Among these entries, how many lines contain "Granulin"? Say the number and nothing else.

(Data entries)
━━━━━━━━

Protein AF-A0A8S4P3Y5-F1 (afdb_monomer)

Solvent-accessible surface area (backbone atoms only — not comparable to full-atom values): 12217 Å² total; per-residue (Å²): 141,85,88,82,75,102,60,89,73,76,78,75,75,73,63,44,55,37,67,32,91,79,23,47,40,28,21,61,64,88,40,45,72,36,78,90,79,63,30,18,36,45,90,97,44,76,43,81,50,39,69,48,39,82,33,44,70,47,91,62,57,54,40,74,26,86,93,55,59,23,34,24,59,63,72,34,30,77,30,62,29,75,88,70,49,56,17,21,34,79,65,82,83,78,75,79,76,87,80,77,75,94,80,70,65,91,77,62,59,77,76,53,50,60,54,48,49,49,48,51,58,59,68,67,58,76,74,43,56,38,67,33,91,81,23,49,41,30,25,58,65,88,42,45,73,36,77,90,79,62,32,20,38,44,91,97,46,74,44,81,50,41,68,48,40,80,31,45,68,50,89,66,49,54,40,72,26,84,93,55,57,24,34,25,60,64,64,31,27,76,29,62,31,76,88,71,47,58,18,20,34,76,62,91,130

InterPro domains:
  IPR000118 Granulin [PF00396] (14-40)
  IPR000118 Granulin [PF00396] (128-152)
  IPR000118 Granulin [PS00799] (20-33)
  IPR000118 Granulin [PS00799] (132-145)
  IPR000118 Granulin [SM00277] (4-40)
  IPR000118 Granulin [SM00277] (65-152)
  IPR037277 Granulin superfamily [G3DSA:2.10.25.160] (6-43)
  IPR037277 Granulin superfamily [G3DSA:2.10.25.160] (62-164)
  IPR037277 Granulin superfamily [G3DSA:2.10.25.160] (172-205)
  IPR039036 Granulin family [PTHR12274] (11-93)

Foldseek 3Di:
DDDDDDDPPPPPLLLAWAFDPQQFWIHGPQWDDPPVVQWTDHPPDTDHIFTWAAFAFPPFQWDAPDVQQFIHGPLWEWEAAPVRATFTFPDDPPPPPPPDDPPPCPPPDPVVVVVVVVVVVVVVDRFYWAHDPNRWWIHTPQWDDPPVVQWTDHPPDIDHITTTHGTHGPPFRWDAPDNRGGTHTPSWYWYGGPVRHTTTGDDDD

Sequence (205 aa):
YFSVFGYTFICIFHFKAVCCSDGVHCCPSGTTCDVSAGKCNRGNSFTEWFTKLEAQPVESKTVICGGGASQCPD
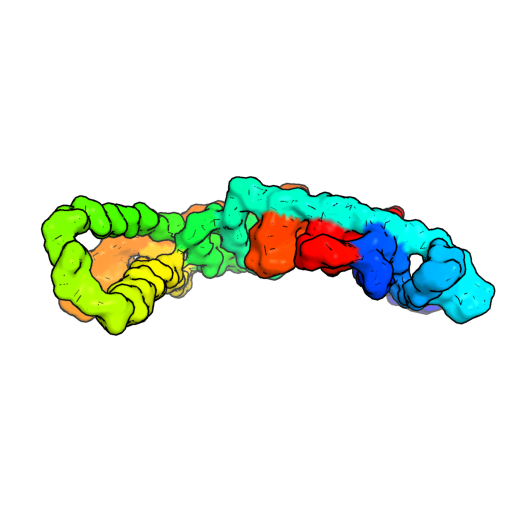GSTCCKLSSGQYGCCPLPKVRYNLYLEINLIQTIPLIFLTTFIWLYFYIYFHFKAVCCSDGVHCCPSGTTCDVSAGKCNRGNSFTEWFTKVDAQAVESKTVICGGGASQCPDGSTCCKLSSGQYGCCPLPK

Radius of gyration: 24.62 Å; Cα contacts (8 Å, |Δi|>4): 384; chains: 1; bounding box: 54×24×75 Å

Mean predicted aligned error: 15.09 Å

pLDDT: mean 75.34, std 17.78, range [33.59, 93.94]

Secondary structure (DSSP, 8-state):
----SS---------PPEEPTTSSEEE-TT-EEETTTTEEEETTEEEE-EEPEEPEE-SS-EEEEGGGTEEEETTPEEEE-TTSSEEEE----------S-TTSGGGS-THHHHHHHHHHHHHS---PEEEPTTSSEEEETT-EEETTTTEEEETTEEEE-EE-EEPEE-SS-PEEETTTTEEE-TTPEEEE-TTSSEEEE----

Organism: Owenia fusiformis (NCBI:txid6347)

Structure (mmCIF, N/CA/C/O backbone):
data_AF-A0A8S4P3Y5-F1
#
_entry.id   AF-A0A8S4P3Y5-F1
#
loop_
_atom_site.group_PDB
_atom_site.id
_atom_site.type_symbol
_atom_site.label_atom_id
_atom_site.label_alt_id
_atom_site.label_comp_id
_atom_site.label_asym_id
_atom_site.label_entity_id
_atom_site.label_seq_id
_atom_site.pdbx_PDB_ins_code
_atom_site.Cartn_x
_atom_site.Cartn_y
_atom_site.Cartn_z
_atom_site.occupancy
_atom_site.B_iso_or_equiv
_atom_site.auth_seq_id
_atom_site.auth_comp_id
_atom_site.auth_asym_id
_atom_site.auth_atom_id
_atom_site.pdbx_PDB_model_num
ATOM 1 N N . TYR A 1 1 ? -2.154 -1.603 -34.827 1.00 39.16 1 TYR A N 1
ATOM 2 C CA . TYR A 1 1 ? -3.392 -1.932 -35.555 1.00 39.16 1 TYR A CA 1
ATOM 3 C C . TYR A 1 1 ? -3.224 -3.288 -36.217 1.00 39.16 1 TYR A C 1
ATOM 5 O O . TYR A 1 1 ? -2.494 -3.382 -37.191 1.00 39.16 1 TYR A O 1
ATOM 13 N N . PHE A 1 2 ? -3.832 -4.334 -35.664 1.00 33.59 2 PHE A N 1
ATOM 14 C CA . PHE A 1 2 ? -4.032 -5.604 -36.364 1.00 33.59 2 PHE A CA 1
ATOM 15 C C . PHE A 1 2 ? -5.382 -6.150 -35.896 1.00 33.59 2 PHE A C 1
ATOM 17 O O . PHE A 1 2 ? -5.579 -6.346 -34.699 1.00 33.59 2 PHE A O 1
ATOM 24 N N . SER A 1 3 ? -6.321 -6.289 -36.827 1.00 37.72 3 SER A N 1
ATOM 25 C CA . SER A 1 3 ? -7.718 -6.635 -36.558 1.00 37.72 3 SER A CA 1
ATOM 26 C C . SER A 1 3 ? -7.987 -8.042 -37.066 1.00 37.72 3 SER A C 1
ATOM 28 O O . SER A 1 3 ? -7.971 -8.246 -38.276 1.00 37.72 3 SER A O 1
ATOM 30 N N . VAL A 1 4 ? -8.260 -9.001 -36.178 1.00 39.94 4 VAL A N 1
ATOM 31 C CA . VAL A 1 4 ? -8.823 -10.306 -36.555 1.00 39.94 4 VAL A CA 1
ATOM 32 C C . VAL A 1 4 ? -9.799 -10.752 -35.449 1.00 39.94 4 VAL A C 1
ATOM 34 O O . VAL A 1 4 ? -9.395 -10.940 -34.309 1.00 39.94 4 VAL A O 1
ATOM 37 N N . PHE A 1 5 ? -11.082 -10.873 -35.820 1.00 38.31 5 PHE A N 1
ATOM 38 C CA . PHE A 1 5 ? -12.253 -11.359 -35.059 1.00 38.31 5 PHE A CA 1
ATOM 39 C C . PHE A 1 5 ? -12.731 -10.570 -33.826 1.00 38.31 5 PHE A C 1
ATOM 41 O O . PHE A 1 5 ? -12.304 -10.841 -32.713 1.00 38.31 5 PHE A O 1
ATOM 48 N N . GLY A 1 6 ? -13.730 -9.694 -34.032 1.00 39.22 6 GLY A N 1
ATOM 49 C CA . GLY A 1 6 ? -15.030 -9.669 -33.317 1.00 39.22 6 GLY A CA 1
ATOM 50 C C . GLY A 1 6 ? -15.107 -9.491 -31.793 1.00 39.22 6 GLY A C 1
ATOM 51 O O . GLY A 1 6 ? -16.194 -9.256 -31.275 1.00 39.22 6 GLY A O 1
ATOM 52 N N . TYR A 1 7 ? -13.996 -9.555 -31.076 1.00 39.28 7 TYR A N 1
ATOM 53 C CA . TYR A 1 7 ? -13.882 -9.251 -29.663 1.00 39.28 7 TYR A CA 1
ATOM 54 C C . TYR A 1 7 ? -13.038 -7.992 -29.564 1.00 39.28 7 TYR A C 1
ATOM 56 O O . TYR A 1 7 ? -11.901 -7.961 -30.038 1.00 39.28 7 TYR A O 1
ATOM 64 N N . THR A 1 8 ? -13.577 -6.943 -28.949 1.00 37.72 8 THR A N 1
ATOM 65 C CA . THR A 1 8 ? -12.766 -5.812 -28.505 1.00 37.72 8 THR A CA 1
ATOM 66 C C . THR A 1 8 ? -11.851 -6.332 -27.401 1.00 37.72 8 THR A C 1
ATOM 68 O O . THR A 1 8 ? -12.153 -6.216 -26.216 1.00 37.72 8 THR A O 1
ATOM 71 N N . PHE A 1 9 ? -10.733 -6.955 -27.776 1.00 40.91 9 PHE A N 1
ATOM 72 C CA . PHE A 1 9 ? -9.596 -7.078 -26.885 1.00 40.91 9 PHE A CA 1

━━━━━━━━

Solved problem: 10